I know that in my own experience that I had what could be termed a kind of life review while I was still alive, courtesy of the dream state. Others have described these “reviews” of their lives also who have had kundalini awakenings (not all though). It happened not long after I found myself suffused in a brilliant white light during meditation. Not long after that, I had a full-blown kundalini awakening, and in a dream I experienced a shortened version of my life review through all of the main issues in my life that had served to snag me emotionally. I had never had a dream that lasted all night. I hadn’t awakened from sleep drenched in sweat either, but there I was, feeling like I had run a marathon. Did I go to Hell? I did descend into shadow lands within myself in order to acknowledge stuck emotional energy in order to free it. Nowhere have I seen evidence of a desire on the part of the divine presence, the Source, to punish us for what we have done in this life. Even the concept of karma, which is often bent by humans into meaning that the universe is somehow “getting back” at them, is itself merely the result of what we put out setting up conditions for future events….unless we heal and become more aware of how a given energy in our consciousness (often with a powerful emotional component and thus tied very closely to beliefs of all kinds) is creating a given condition for us ongoing. I am reminded of the scene in Jesus Christ Superstar where Judas says, “Just don’t say that I’m damned for all time…” In this world, not even you, Judas (much to the chagrin of many devout Christians).
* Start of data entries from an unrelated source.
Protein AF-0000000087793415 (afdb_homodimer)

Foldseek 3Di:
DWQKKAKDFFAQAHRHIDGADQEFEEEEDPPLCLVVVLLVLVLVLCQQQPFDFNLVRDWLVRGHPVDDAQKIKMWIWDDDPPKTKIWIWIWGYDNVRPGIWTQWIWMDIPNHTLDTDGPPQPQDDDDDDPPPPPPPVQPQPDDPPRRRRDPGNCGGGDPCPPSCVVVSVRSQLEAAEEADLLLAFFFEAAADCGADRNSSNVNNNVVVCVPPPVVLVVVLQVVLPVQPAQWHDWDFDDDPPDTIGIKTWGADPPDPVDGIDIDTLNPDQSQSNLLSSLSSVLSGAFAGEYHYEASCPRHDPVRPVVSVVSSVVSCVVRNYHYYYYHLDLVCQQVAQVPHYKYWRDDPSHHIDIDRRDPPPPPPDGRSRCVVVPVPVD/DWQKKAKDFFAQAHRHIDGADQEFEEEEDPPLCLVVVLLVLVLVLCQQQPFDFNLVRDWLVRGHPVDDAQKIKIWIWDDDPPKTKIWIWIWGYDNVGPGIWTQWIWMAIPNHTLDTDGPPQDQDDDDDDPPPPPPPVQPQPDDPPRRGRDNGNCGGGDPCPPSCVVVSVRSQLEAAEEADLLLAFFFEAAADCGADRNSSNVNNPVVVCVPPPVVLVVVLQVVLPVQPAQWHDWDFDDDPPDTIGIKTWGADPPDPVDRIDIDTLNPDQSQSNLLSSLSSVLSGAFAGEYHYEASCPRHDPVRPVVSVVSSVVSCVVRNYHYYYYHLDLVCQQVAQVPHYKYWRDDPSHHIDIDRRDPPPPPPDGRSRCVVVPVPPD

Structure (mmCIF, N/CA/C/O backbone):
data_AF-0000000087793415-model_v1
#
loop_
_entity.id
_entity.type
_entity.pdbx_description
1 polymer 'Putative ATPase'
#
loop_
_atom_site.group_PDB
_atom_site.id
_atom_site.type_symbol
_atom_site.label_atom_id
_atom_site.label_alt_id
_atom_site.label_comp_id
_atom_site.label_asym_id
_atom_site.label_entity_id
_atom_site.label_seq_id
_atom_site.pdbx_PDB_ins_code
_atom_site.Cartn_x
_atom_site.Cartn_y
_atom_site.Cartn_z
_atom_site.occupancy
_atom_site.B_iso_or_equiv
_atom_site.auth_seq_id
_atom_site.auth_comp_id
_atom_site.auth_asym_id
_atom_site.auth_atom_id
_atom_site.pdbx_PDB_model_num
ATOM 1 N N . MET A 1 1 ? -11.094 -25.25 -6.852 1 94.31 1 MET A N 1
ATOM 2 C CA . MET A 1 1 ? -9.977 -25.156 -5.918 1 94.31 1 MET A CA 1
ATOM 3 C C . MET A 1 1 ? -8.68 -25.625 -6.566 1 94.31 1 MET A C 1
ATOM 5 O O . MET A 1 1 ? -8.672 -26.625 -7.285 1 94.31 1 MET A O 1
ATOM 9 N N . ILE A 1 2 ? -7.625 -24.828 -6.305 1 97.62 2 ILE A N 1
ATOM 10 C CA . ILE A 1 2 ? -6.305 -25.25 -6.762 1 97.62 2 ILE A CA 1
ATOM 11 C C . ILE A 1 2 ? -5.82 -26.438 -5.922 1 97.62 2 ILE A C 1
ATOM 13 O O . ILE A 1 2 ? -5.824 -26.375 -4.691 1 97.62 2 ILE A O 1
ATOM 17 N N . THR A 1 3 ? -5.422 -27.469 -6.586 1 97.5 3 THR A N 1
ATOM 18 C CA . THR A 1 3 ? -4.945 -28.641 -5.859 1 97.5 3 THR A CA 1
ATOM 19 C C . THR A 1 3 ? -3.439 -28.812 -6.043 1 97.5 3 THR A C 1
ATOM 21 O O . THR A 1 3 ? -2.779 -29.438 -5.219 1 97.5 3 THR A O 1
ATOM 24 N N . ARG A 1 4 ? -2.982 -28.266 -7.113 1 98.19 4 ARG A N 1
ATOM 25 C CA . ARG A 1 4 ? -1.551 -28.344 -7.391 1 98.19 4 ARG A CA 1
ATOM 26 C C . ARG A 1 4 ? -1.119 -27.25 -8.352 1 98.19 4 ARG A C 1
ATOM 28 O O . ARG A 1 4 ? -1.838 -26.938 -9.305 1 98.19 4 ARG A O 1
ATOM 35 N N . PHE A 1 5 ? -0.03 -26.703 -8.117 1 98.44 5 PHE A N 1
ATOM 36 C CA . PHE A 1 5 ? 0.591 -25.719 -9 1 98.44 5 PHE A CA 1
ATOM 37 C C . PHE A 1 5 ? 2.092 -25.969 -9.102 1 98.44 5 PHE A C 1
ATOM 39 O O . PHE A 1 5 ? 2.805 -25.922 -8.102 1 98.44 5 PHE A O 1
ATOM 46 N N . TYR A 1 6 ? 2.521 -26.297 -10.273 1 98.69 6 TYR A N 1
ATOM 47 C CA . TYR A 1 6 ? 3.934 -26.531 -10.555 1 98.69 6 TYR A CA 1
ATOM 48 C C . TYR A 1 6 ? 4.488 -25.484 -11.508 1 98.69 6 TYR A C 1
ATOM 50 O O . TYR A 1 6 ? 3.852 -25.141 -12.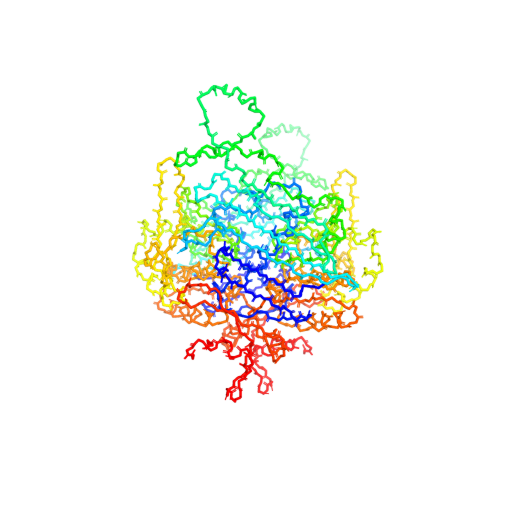508 1 98.69 6 TYR A O 1
ATOM 58 N N . VAL A 1 7 ? 5.633 -24.922 -11.172 1 98.38 7 VAL A N 1
ATOM 59 C CA . VAL A 1 7 ? 6.277 -23.906 -11.984 1 98.38 7 VAL A CA 1
ATOM 60 C C . VAL A 1 7 ? 7.77 -24.203 -12.109 1 98.38 7 VAL A C 1
ATOM 62 O O . VAL A 1 7 ? 8.414 -24.578 -11.125 1 98.38 7 VAL A O 1
ATOM 65 N N . ASP A 1 8 ? 8.242 -24.094 -13.297 1 97.94 8 ASP A N 1
ATOM 66 C CA . ASP A 1 8 ? 9.68 -24.219 -13.523 1 97.94 8 ASP A CA 1
ATOM 67 C C . ASP A 1 8 ? 10.203 -23.078 -14.398 1 97.94 8 ASP A C 1
ATOM 69 O O . ASP A 1 8 ? 9.688 -22.844 -15.492 1 97.94 8 ASP A O 1
ATOM 73 N N . ASN A 1 9 ? 11.203 -22.406 -13.898 1 96 9 ASN A N 1
ATOM 74 C CA . ASN A 1 9 ? 11.938 -21.375 -14.625 1 96 9 ASN A CA 1
ATOM 75 C C . ASN A 1 9 ? 11.109 -20.094 -14.773 1 96 9 ASN A C 1
ATOM 77 O O . ASN A 1 9 ? 10.984 -19.562 -15.875 1 96 9 ASN A O 1
ATOM 81 N N . TYR A 1 10 ? 10.547 -19.594 -13.797 1 96.38 10 TYR A N 1
ATOM 82 C CA . TYR A 1 10 ? 9.852 -18.312 -13.688 1 96.38 10 TYR A CA 1
ATOM 83 C C . TYR A 1 10 ? 10.336 -17.531 -12.477 1 96.38 10 TYR A C 1
ATOM 85 O O . TYR A 1 10 ? 9.984 -17.859 -11.336 1 96.38 10 TYR A O 1
ATOM 93 N N . LYS A 1 11 ? 11.086 -16.594 -12.703 1 94.38 11 LYS A N 1
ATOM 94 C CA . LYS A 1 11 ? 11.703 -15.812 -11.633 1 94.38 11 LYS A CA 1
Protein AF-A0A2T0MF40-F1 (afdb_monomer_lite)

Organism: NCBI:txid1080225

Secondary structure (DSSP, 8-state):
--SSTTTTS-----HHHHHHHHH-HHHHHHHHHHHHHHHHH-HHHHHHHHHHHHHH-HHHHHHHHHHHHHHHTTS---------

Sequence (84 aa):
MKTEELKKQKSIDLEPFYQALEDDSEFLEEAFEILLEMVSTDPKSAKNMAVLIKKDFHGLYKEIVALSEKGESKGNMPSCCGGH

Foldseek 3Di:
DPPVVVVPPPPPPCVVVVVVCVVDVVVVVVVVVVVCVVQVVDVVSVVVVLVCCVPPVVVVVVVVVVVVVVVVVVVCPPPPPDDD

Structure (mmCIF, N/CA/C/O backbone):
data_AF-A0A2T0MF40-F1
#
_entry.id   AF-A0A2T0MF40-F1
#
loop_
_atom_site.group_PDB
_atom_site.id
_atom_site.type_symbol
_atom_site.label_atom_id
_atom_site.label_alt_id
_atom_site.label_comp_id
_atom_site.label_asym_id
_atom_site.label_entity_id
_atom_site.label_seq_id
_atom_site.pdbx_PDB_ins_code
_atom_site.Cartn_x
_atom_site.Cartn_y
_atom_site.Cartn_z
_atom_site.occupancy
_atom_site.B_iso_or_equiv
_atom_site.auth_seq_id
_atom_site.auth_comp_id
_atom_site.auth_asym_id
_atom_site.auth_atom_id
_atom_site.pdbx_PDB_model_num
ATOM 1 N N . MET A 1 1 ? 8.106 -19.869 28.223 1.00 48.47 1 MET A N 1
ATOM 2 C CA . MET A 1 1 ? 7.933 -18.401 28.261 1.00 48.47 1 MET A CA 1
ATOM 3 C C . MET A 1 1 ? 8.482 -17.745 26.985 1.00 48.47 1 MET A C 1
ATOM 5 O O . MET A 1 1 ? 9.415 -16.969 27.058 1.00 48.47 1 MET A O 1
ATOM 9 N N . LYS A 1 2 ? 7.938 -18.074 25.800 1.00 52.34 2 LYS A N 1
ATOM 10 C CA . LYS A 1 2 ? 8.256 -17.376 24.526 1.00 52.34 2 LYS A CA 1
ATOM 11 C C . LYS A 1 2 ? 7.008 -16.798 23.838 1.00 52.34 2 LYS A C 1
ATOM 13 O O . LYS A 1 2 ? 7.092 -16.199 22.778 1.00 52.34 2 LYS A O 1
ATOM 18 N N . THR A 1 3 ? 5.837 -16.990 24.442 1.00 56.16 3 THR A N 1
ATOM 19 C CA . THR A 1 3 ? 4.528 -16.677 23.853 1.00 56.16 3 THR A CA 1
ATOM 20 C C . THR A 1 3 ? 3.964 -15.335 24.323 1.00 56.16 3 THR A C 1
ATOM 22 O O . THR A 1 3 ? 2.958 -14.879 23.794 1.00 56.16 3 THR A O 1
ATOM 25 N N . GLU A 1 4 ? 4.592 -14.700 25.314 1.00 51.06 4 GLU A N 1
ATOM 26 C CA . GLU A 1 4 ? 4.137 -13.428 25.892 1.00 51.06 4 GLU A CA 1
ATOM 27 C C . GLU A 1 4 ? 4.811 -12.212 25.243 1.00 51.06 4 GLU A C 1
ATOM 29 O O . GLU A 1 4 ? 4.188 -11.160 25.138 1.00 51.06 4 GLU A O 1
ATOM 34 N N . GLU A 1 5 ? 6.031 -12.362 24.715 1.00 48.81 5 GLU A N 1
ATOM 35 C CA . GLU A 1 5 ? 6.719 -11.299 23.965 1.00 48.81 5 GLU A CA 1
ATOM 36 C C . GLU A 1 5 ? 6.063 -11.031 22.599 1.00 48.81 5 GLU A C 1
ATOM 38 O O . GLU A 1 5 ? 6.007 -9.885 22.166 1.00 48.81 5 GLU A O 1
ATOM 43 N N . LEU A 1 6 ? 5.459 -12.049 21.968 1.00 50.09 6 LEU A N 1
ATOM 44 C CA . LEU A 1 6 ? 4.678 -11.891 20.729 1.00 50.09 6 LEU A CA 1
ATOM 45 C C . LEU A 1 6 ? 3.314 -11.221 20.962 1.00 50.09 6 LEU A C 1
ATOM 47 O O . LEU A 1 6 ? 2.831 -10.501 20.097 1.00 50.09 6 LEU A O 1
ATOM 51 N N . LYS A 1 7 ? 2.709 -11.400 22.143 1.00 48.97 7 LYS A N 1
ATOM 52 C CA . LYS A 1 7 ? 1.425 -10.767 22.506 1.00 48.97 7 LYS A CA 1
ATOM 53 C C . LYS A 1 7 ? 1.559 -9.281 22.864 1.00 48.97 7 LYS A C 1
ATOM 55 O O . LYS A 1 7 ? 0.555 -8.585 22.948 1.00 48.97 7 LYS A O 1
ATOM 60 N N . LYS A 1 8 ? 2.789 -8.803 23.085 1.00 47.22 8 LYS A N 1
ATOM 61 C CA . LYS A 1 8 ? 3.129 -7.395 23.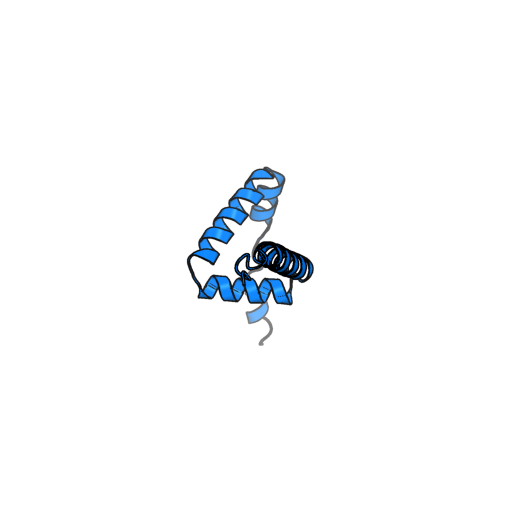353 1.00 47.22 8 LYS A CA 1
ATOM 62 C C . LYS A 1 8 ? 3.632 -6.637 22.124 1.00 47.22 8 LYS A C 1
ATOM 64 O O . LYS A 1 8 ? 4.033 -5.481 22.259 1.00 47.22 8 LYS A O 1
ATOM 69 N N . GLN A 1 9 ? 3.561 -7.217 20.926 1.00 52.69 9 GLN A N 1
ATOM 70 C CA . GLN A 1 9 ? 3.386 -6.371 19.750 1.00 52.69 9 GLN A CA 1
ATOM 71 C C . GLN A 1 9 ? 1.980 -5.791 19.876 1.00 52.69 9 GLN A C 1
ATOM 73 O O . GLN A 1 9 ? 1.007 -6.474 19.575 1.00 52.69 9 GLN A O 1
ATOM 78 N N . LYS A 1 10 ? 1.895 -4.591 20.476 1.00 59.16 10 LYS A N 1
ATOM 79 C CA . LYS A 1 10 ? 0.669 -3.800 20.639 1.00 59.16 10 LYS A CA 1
ATOM 80 C C . LYS A 1 10 ? -0.207 -4.038 19.415 1.00 59.16 10 LYS A C 1
ATOM 82 O O . LYS A 1 10 ? 0.253 -3.756 18.310 1.00 59.16 10 LYS A O 1
ATOM 87 N N . SER A 1 11 ? -1.414 -4.570 19.603 1.00 71.31 11 SER A N 1
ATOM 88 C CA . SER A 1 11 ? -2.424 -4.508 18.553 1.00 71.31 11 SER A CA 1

It seems that when we reach a place in our development when we can really see our stuff, we tend to see it and the inner compass which exists in all of us helps us to know how to feel about our lives and our actions. It is true that people do terrible things, but the compass I mention still exists within all of us. In many cases, our access to this divine conscience is buried, covered over. It is also buried behind tons of false beliefs about what we think is good and what we are told is bad. It is never so simple as that, nor black and white.

One of the great prisons for us concerns sin and what we think sin is. Our beliefs about our sexuality and our nature as bliss has somehow managed to become distorted and wounded. There is, though, the bliss body “beneath” the pain body, and when you can dispense with focusing on pain you can begin to experience bliss. The advantage of this is that bliss can help pain to drop away. At the end of the day, you are either going to let it go or you aren’t. i spent a few years trying to manage or wrest my junk out of me. No. There is a way and it is through radical forgiveness. If you can practice that in an honest way, you can in short order, release the stored emotion that causes you to feel reactive to a host of issues in your day to day life. One of the most curious connections between the bliss body and our trauma is how physical bliss is so closely tied to our sexuality. Sexuality is itself a minefield for all of us, and it requires healing to be able to experience bliss ongoing.

Sin was seen as anything that served to distance us from God. In early Christianity the mystics whose history was largely swept from the stage (the Gnostics) describe this as a state of life or a state of death. Sin made us like “dead” and waking up was what restored us to a new glorious life, freed from the burden of sin in each person. In that sense, this is the best description for sin because how we act and how those actions coarsen our soft insides so that we grow dull and can no longer feel the delight that is the divine, then the idea of sin has a place I suppose…I just wish we hadn’t used it as a tool for control.